Africa & Energy (merged)
Posted: Sat 24 Jun 2006, 19:25:52
MIAMI, United States (UPI) -- Oil production in Central African countries is expected to drop by 15 percent in the next three years, the Bank of Central African States said in a recent report. Production levels in five of the six nations in the Central African Economic and Monetary Community, or CEMAC, will drop from 59.3 million tons this year to 50.6 million tons in 2009, the bank said, adding that the decline was due to an 'absence of any new discoveries.'
Five CEMAC nations -- Cameroon, Chad, Congo Republic, Equatorial Guinea and Gabon -- are oil exporters. Only the Central African Republic does not produce oil.
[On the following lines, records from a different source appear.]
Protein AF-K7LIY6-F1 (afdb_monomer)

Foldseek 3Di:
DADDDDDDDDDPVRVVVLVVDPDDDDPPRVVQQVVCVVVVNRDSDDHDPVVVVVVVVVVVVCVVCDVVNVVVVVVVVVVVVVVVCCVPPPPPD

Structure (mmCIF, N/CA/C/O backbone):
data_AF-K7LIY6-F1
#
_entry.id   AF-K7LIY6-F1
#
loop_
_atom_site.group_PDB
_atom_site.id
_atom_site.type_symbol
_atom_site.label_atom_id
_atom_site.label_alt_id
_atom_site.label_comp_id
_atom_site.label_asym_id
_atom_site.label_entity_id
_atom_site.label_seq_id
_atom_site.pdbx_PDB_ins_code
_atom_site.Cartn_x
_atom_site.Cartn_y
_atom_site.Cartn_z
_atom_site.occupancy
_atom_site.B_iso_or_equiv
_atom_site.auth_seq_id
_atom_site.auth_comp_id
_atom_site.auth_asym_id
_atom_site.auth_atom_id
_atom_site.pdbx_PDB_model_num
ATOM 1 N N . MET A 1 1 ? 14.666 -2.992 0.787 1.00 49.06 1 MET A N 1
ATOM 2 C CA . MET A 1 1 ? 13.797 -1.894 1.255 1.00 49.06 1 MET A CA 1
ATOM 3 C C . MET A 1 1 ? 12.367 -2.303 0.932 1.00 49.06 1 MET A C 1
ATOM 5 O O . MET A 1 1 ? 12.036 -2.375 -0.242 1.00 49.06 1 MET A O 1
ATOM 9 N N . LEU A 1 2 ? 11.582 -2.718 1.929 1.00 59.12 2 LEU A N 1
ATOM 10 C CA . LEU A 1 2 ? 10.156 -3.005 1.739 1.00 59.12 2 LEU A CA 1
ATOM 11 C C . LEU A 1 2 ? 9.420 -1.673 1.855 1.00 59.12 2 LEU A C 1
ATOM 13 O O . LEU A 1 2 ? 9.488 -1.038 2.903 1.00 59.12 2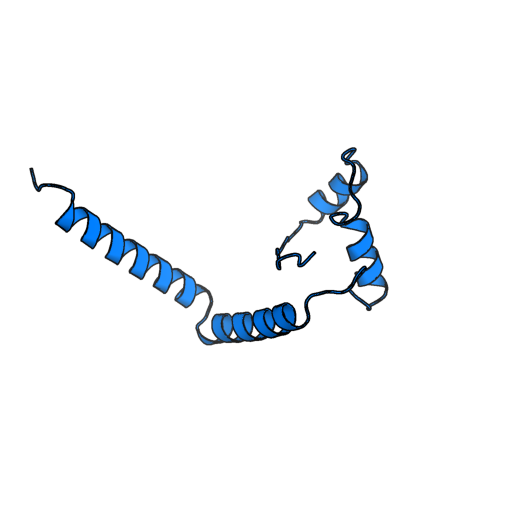 LEU A O 1
ATOM 17 N N . VAL A 1 3 ? 8.790 -1.228 0.773 1.00 71.06 3 VAL A N 1
ATOM 18 C CA . VAL A 1 3 ? 7.967 -0.016 0.787 1.00 71.06 3 VAL A CA 1
ATOM 19 C C . VAL A 1 3 ? 6.533 -0.439 1.125 1.00 71.06 3 VAL A C 1
ATOM 21 O O . VAL A 1 3 ? 6.037 -1.374 0.485 1.00 71.06 3 VAL A O 1
ATOM 24 N N . PRO A 1 4 ? 5.892 0.158 2.149 1.00 84.38 4 PRO A N 1
ATOM 25 C CA . PRO A 1 4 ? 4.491 -0.115 2.453 1.00 84.38 4 PRO A CA 1
ATOM 26 C C . PRO A 1 4 ? 3.579 0.306 1.289 1.00 84.38 4 PRO A C 1
ATOM 28 O O . PRO A 1 4 ? 3.984 1.035 0.385 1.00 84.38 4 PRO A O 1
ATOM 31 N N . LEU A 1 5 ? 2.345 -0.201 1.278 1.00 90.88 5 LEU A N 1
ATOM 32 C CA . LEU A 1 5 ? 1.343 0.223 0.304 1.00 90.88 5 LEU A CA 1
ATOM 33 C C . LEU A 1 5 ? 0.739 1.554 0.757 1.00 90.88 5 LEU A C 1
ATOM 35 O O . LEU A 1 5 ? -0.042 1.580 1.705 1.00 90.88 5 LEU A O 1
ATOM 39 N N . ASP A 1 6 ? 1.053 2.618 0.026 1.00 93.31 6 ASP A N 1
ATOM 40 C CA . ASP A 1 6 ? 0.455 3.940 0.194 1.00 93.31 6 ASP A CA 1
ATOM 41 C C . ASP A 1 6 ? -0.415 4.270 -1.025 1.00 93.31 6 ASP A C 1
ATOM 43 O O . ASP A 1 6 ? 0.031 4.180 -2.172 1.00 93.31 6 ASP A O 1
ATOM 47 N N . ILE A 1 7 ? -1.674 4.642 -0.788 1.00 95.50 7 ILE A N 1
ATOM 48 C CA . ILE A 1 7 ? -2.642 4.928 -1.853 1.00 95.50 7 ILE A CA 1
ATOM 49 C C . ILE A 1 7 ? -2.758 6.442 -2.033 1.00 95.50 7 ILE A C 1
ATOM 51 O O . ILE A 1 7 ? -3.179 7.156 -1.124 1.00 95.50 7 ILE A O 1
ATOM 55 N N . VAL A 1 8 ? -2.430 6.929 -3.232 1.00 96.19 8 VAL A N 1
ATOM 56 C CA . VAL A 1 8 ? -2.570 8.340 -3.617 1.00 96.19 8 VAL A CA 1
ATOM 57 C C . VAL A 1 8 ? -3.573 8.454 -4.760 1.00 96.19 8 VAL A C 1
ATOM 59 O O . VAL A 1 8 ? -3.417 7.818 -5.799 1.00 96.19 8 VAL A O 1
ATOM 62 N N . SER A 1 9 ? -4.584 9.304 -4.582 1.00 96.06 9 SER A N 1
ATOM 63 C CA . SER A 1 9 ? -5.501 9.714 -5.647 1.00 96.06 9 SER A CA 1
ATOM 64 C C . SER A 1 9 ? -5.237 11.175 -6.003 1.00 96.06 9 SER A C 1
ATOM 66 O O . SER A 1 9 ? -5.193 12.034 -5.122 1.00 96.06 9 SER A O 1
ATOM 68 N N . ALA A 1 10 ? -5.033 11.463 -7.288 1.00 95.19 10 ALA A N 1
ATOM 69 C CA . ALA A 1 10 ? -4.696 12.795 -7.777 1.00 95.19 10 ALA A CA 1
ATOM 70 C C . ALA A 1 10 ? -5.692 13.245 -8.852 1.00 95.19 10 ALA A C 1
ATOM 72 O O . ALA A 1 10 ? -5.901 12.567 -9.856 1.00 95.19 10 ALA A O 1
ATOM 73 N N . TYR A 1 11 ? -6.284 14.426 -8.657 1.00 95.50 11 TYR A N 1
ATOM 74 C CA . TYR A 1 11 ? -7.140 15.061 -9.661 1.00 95.50 11 TYR A CA 1
ATOM 75 C C . TYR A 1 11 ? -6.311 15.577 -10.852 1.00 95.50 11 TYR A C 1
ATOM 77 O O . TYR A 1 11 ? -5.129 15.889 -10.698 1.00 95.50 11 TYR A O 1
ATOM 85 N N . LEU A 1 12 ? -6.928 15.765 -12.026 1.00 96.06 12 LEU A N 1
ATOM 86 C CA . LEU A 1 12 ? -6.245 16.230 -13.249 1.00 96.06 12 LEU A CA 1
ATOM 87 C C . LEU A 1 12 ? -5.418 17.511 -13.036 1.00 96.06 12 LEU A C 1
ATOM 89 O O . LEU A 1 12 ? -4.295 17.616 -13.521 1.00 96.06 12 LEU A O 1
ATOM 93 N N . ARG A 1 13 ? -5.931 18.460 -12.242 1.00 96.88 13 ARG A N 1
ATOM 94 C CA . ARG A 1 13 ? -5.205 19.691 -11.874 1.00 96.88 13 ARG A CA 1
ATOM 95 C C . ARG A 1 13 ? -3.899 19.409 -11.121 1.00 96.88 13 ARG A C 1
ATOM 97 O O . ARG A 1 13 ? -2.918 20.114 -11.330 1.00 96.88 13 ARG A O 1
ATOM 104 N N . ALA A 1 14 ? -3.881 18.401 -10.249 1.00 97.19 14 ALA A N 1
ATOM 105 C CA . ALA A 1 14 ? -2.679 18.007 -9.516 1.00 97.19 14 ALA A CA 1
ATOM 106 C C . ALA A 1 14 ? -1.660 17.330 -10.444 1.00 97.19 14 ALA A C 1
ATOM 108 O O . ALA A 1 14 ? -0.465 17.609 -10.346 1.00 97.19 14 ALA A O 1
ATOM 109 N N . ILE A 1 15 ? -2.131 16.510 -11.392 1.00 95.94 15 ILE A N 1
ATOM 110 C CA . ILE A 1 15 ? -1.276 15.922 -12.432 1.00 95.94 15 ILE A CA 1
ATOM 111 C C . ILE A 1 15 ? -0.626 17.024 -13.281 1.00 95.94 15 ILE A C 1
ATOM 113 O O . ILE A 1 15 ? 0.582 16.974 -13.513 1.00 95.94 15 ILE A O 1
ATOM 117 N N . GLU A 1 16 ? -1.374 18.060 -13.668 1.00 96.56 16 GLU A N 1
ATOM 118 C CA . GLU A 1 16 ? -0.820 19.198 -14.415 1.00 96.56 16 GLU A CA 1
ATOM 119 C C . GLU A 1 16 ? 0.220 19.976 -13.599 1.00 96.56 16 GLU A C 1
ATOM 121 O O . GLU A 1 16 ? 1.326 20.225 -14.074 1.00 96.56 16 GLU A O 1
ATOM 126 N N . ALA A 1 17 ? -0.088 20.288 -12.336 1.00 96.50 17 ALA A N 1
ATOM 127 C CA . ALA A 1 17 ? 0.841 20.982 -11.447 1.00 96.50 17 ALA A CA 1
ATOM 128 C C . ALA A 1 17 ? 2.157 20.206 -11.249 1.00 96.50 17 ALA A C 1
ATOM 130 O O . ALA A 1 17 ? 3.226 20.816 -11.156 1.00 96.50 17 ALA A O 1
ATOM 131 N N . SER A 1 18 ? 2.104 18.867 -11.240 1.00 95.62 18 SER A N 1
ATOM 132 C CA . SER A 1 18 ? 3.294 18.026 -11.068 1.00 95.62 18 SER A CA 1
ATOM 133 C C . SER A 1 18 ? 4.339 18.236 -12.175 1.00 95.62 18 SER A C 1
ATOM 135 O O . SER A 1 18 ? 5.538 18.171 -11.902 1.00 95.62 18 SER A O 1
ATOM 137 N N . LYS A 1 19 ? 3.927 18.604 -13.398 1.00 94.81 19 LYS A N 1
ATOM 138 C CA . LYS A 1 19 ? 4.838 18.886 -14.525 1.00 94.81 19 LYS A CA 1
ATOM 139 C C . LYS A 1 19 ? 5.759 20.083 -14.274 1.00 94.81 19 LYS A C 1
ATOM 141 O O . LYS A 1 19 ? 6.860 20.124 -14.816 1.00 94.81 19 LYS A O 1
ATOM 146 N N . HIS A 1 20 ? 5.328 21.033 -13.444 1.00 95.94 20 HIS A N 1
ATOM 147 C CA . HIS A 1 20 ? 6.084 22.242 -13.104 1.00 95.94 20 HIS A CA 1
ATOM 148 C C . HIS A 1 20 ? 6.727 22.185 -11.709 1.00 95.94 20 HIS A C 1
ATOM 150 O O . HIS A 1 20 ? 7.397 23.135 -11.295 1.00 95.94 20 HIS A O 1
ATOM 156 N N . ALA A 1 21 ? 6.547 21.084 -10.974 1.00 96.00 21 ALA A N 1
ATOM 157 C CA . ALA A 1 21 ? 7.127 20.913 -9.650 1.00 96.00 21 ALA A CA 1
ATOM 158 C C . ALA A 1 21 ? 8.658 20.782 -9.730 1.00 96.00 21 ALA A C 1
ATOM 160 O O . ALA A 1 21 ? 9.178 19.903 -10.420 1.00 96.00 21 ALA A O 1
ATOM 161 N N . LYS A 1 22 ? 9.374 21.634 -8.983 1.00 96.25 22 LYS A N 1
ATOM 162 C CA . LYS A 1 22 ? 10.849 21.694 -8.960 1.00 96.25 22 LYS A CA 1
ATOM 163 C C . LYS A 1 22 ? 11.505 20.746 -7.951 1.00 96.25 22 LYS A C 1
ATOM 165 O O . LYS A 1 22 ? 12.726 20.627 -7.940 1.00 96.25 22 LYS A O 1
ATOM 170 N N . SER A 1 23 ? 10.718 20.089 -7.101 1.00 97.06 23 SER A N 1
ATOM 171 C CA . SER A 1 23 ? 11.232 19.123 -6.129 1.00 97.06 23 SER A CA 1
ATOM 172 C C . SER A 1 23 ? 11.830 17.908 -6.835 1.00 97.06 23 SER A C 1
ATOM 174 O O . SER A 1 23 ? 11.212 17.352 -7.750 1.00 97.06 23 SER A O 1
ATOM 176 N N . LEU A 1 24 ? 13.010 17.486 -6.377 1.00 95.94 24 LEU A N 1
ATOM 177 C CA . LEU A 1 24 ? 13.669 16.271 -6.848 1.00 95.94 24 LEU A CA 1
ATOM 178 C C . LEU A 1 24 ? 12.845 15.045 -6.447 1.00 95.94 24 LEU A C 1
ATOM 180 O O . LEU A 1 24 ? 12.455 14.899 -5.290 1.00 95.94 24 LEU A O 1
ATOM 184 N N . ARG A 1 25 ? 12.577 14.171 -7.415 1.00 94.62 25 ARG A N 1
ATOM 185 C CA . ARG A 1 25 ? 11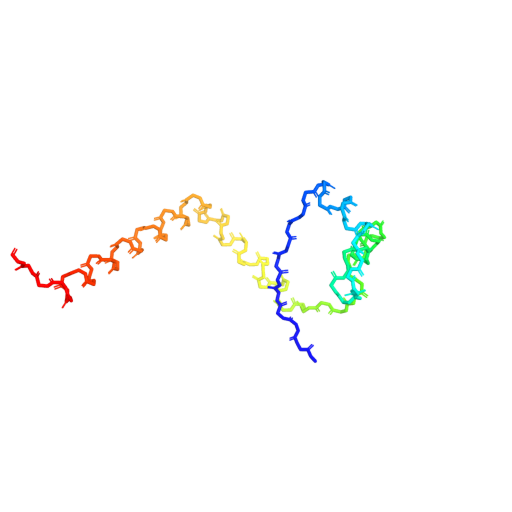.781 12.952 -7.248 1.00 94.62 25 ARG A CA 1
ATOM 186 C C . ARG A 1 25 ? 12.209 11.923 -8.286 1.00 94.62 25 ARG A C 1
ATOM 188 O O . ARG A 1 25 ? 12.539 12.285 -9.409 1.00 94.62 25 ARG A O 1
ATOM 195 N N . VAL A 1 26 ? 12.226 10.660 -7.874 1.00 94.69 26 VAL A N 1
ATOM 196 C CA . VAL A 1 26 ? 12.468 9.504 -8.750 1.00 94.69 26 VAL A CA 1
ATOM 197 C C . VAL A 1 26 ? 11.477 8.415 -8.358 1.00 94.69 26 VAL A C 1
ATOM 199 O O . VAL A 1 26 ? 10.472 8.238 -9.025 1.00 94.69 26 VAL A O 1
ATOM 202 N N . PHE A 1 27 ? 11.668 7.786 -7.192 1.00 93.44 27 PHE A N 1
ATOM 203 C CA . PHE A 1 27 ? 10.785 6.712 -6.720 1.00 93.44 27 PHE A CA 1
ATOM 204 C C . PHE A 1 27 ? 9.315 7.148 -6.570 1.00 93.44 27 PHE A C 1
ATOM 206 O O . PHE A 1 27 ? 8.407 6.399 -6.901 1.00 93.44 27 PHE A O 1
ATOM 213 N N . PHE A 1 28 ? 9.084 8.383 -6.117 1.00 93.88 28 PHE A N 1
ATOM 214 C CA . PHE A 1 28 ? 7.746 8.958 -5.941 1.00 93.88 28 PHE A CA 1
ATOM 215 C C . PHE A 1 28 ? 7.271 9.802 -7.139 1.00 93.88 28 PHE A C 1
ATOM 217 O O . PHE A 1 28 ? 6.311 10.560 -6.999 1.00 93.88 28 PHE A O 1
ATOM 224 N N . ASP A 1 29 ? 7.938 9.743 -8.300 1.00 95.19 29 ASP A N 1
ATOM 225 C CA . ASP A 1 29 ? 7.496 10.512 -9.468 1.00 95.19 29 ASP A CA 1
ATOM 226 C C . ASP A 1 29 ? 6.301 9.840 -10.156 1.00 95.19 29 ASP A C 1
ATOM 228 O O . ASP A 1 29 ? 6.384 8.736 -10.696 1.00 95.19 29 ASP A O 1
ATOM 232 N N . TRP A 1 30 ? 5.168 10.540 -10.190 1.00 95.44 30 TRP A N 1
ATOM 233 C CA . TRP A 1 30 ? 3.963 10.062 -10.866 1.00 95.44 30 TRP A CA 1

Equatorial Guinea, the lead producer in CEMAC, is expected to experience a production decline from 18.6 million tons this year to 16.2 million tons in 2009.
Gabon, whose economy would be hardest hit by the decline, according to experts, could experience a 27 percent reduction in production in the next three years, falling to just under 10 million tons in 2009.
Chad is the only country expected to increase production in the coming years, said the bank report, with levels increasing to 8.6 million tons in 2007. Levels then are forecasted to level off at 7.7 million tons by 2009.
The central bank`s and International Monetary Fund`s economic forecast for the region predicts that CEMAC oil producers will also experience a strain on central bank and state coffers amid the production decline, despite a constant near-record global price per barrel.
As a result, growth for CEMAC nations is expected to average some 2.5 percent per year until 2010. Such minimal gains would signal a need to slash state budgets and would hamper poverty reduction efforts in those countries in the coming years. A minimum of 7 percent gross domestic product per year is needed in that region for efficacy of poverty programs there.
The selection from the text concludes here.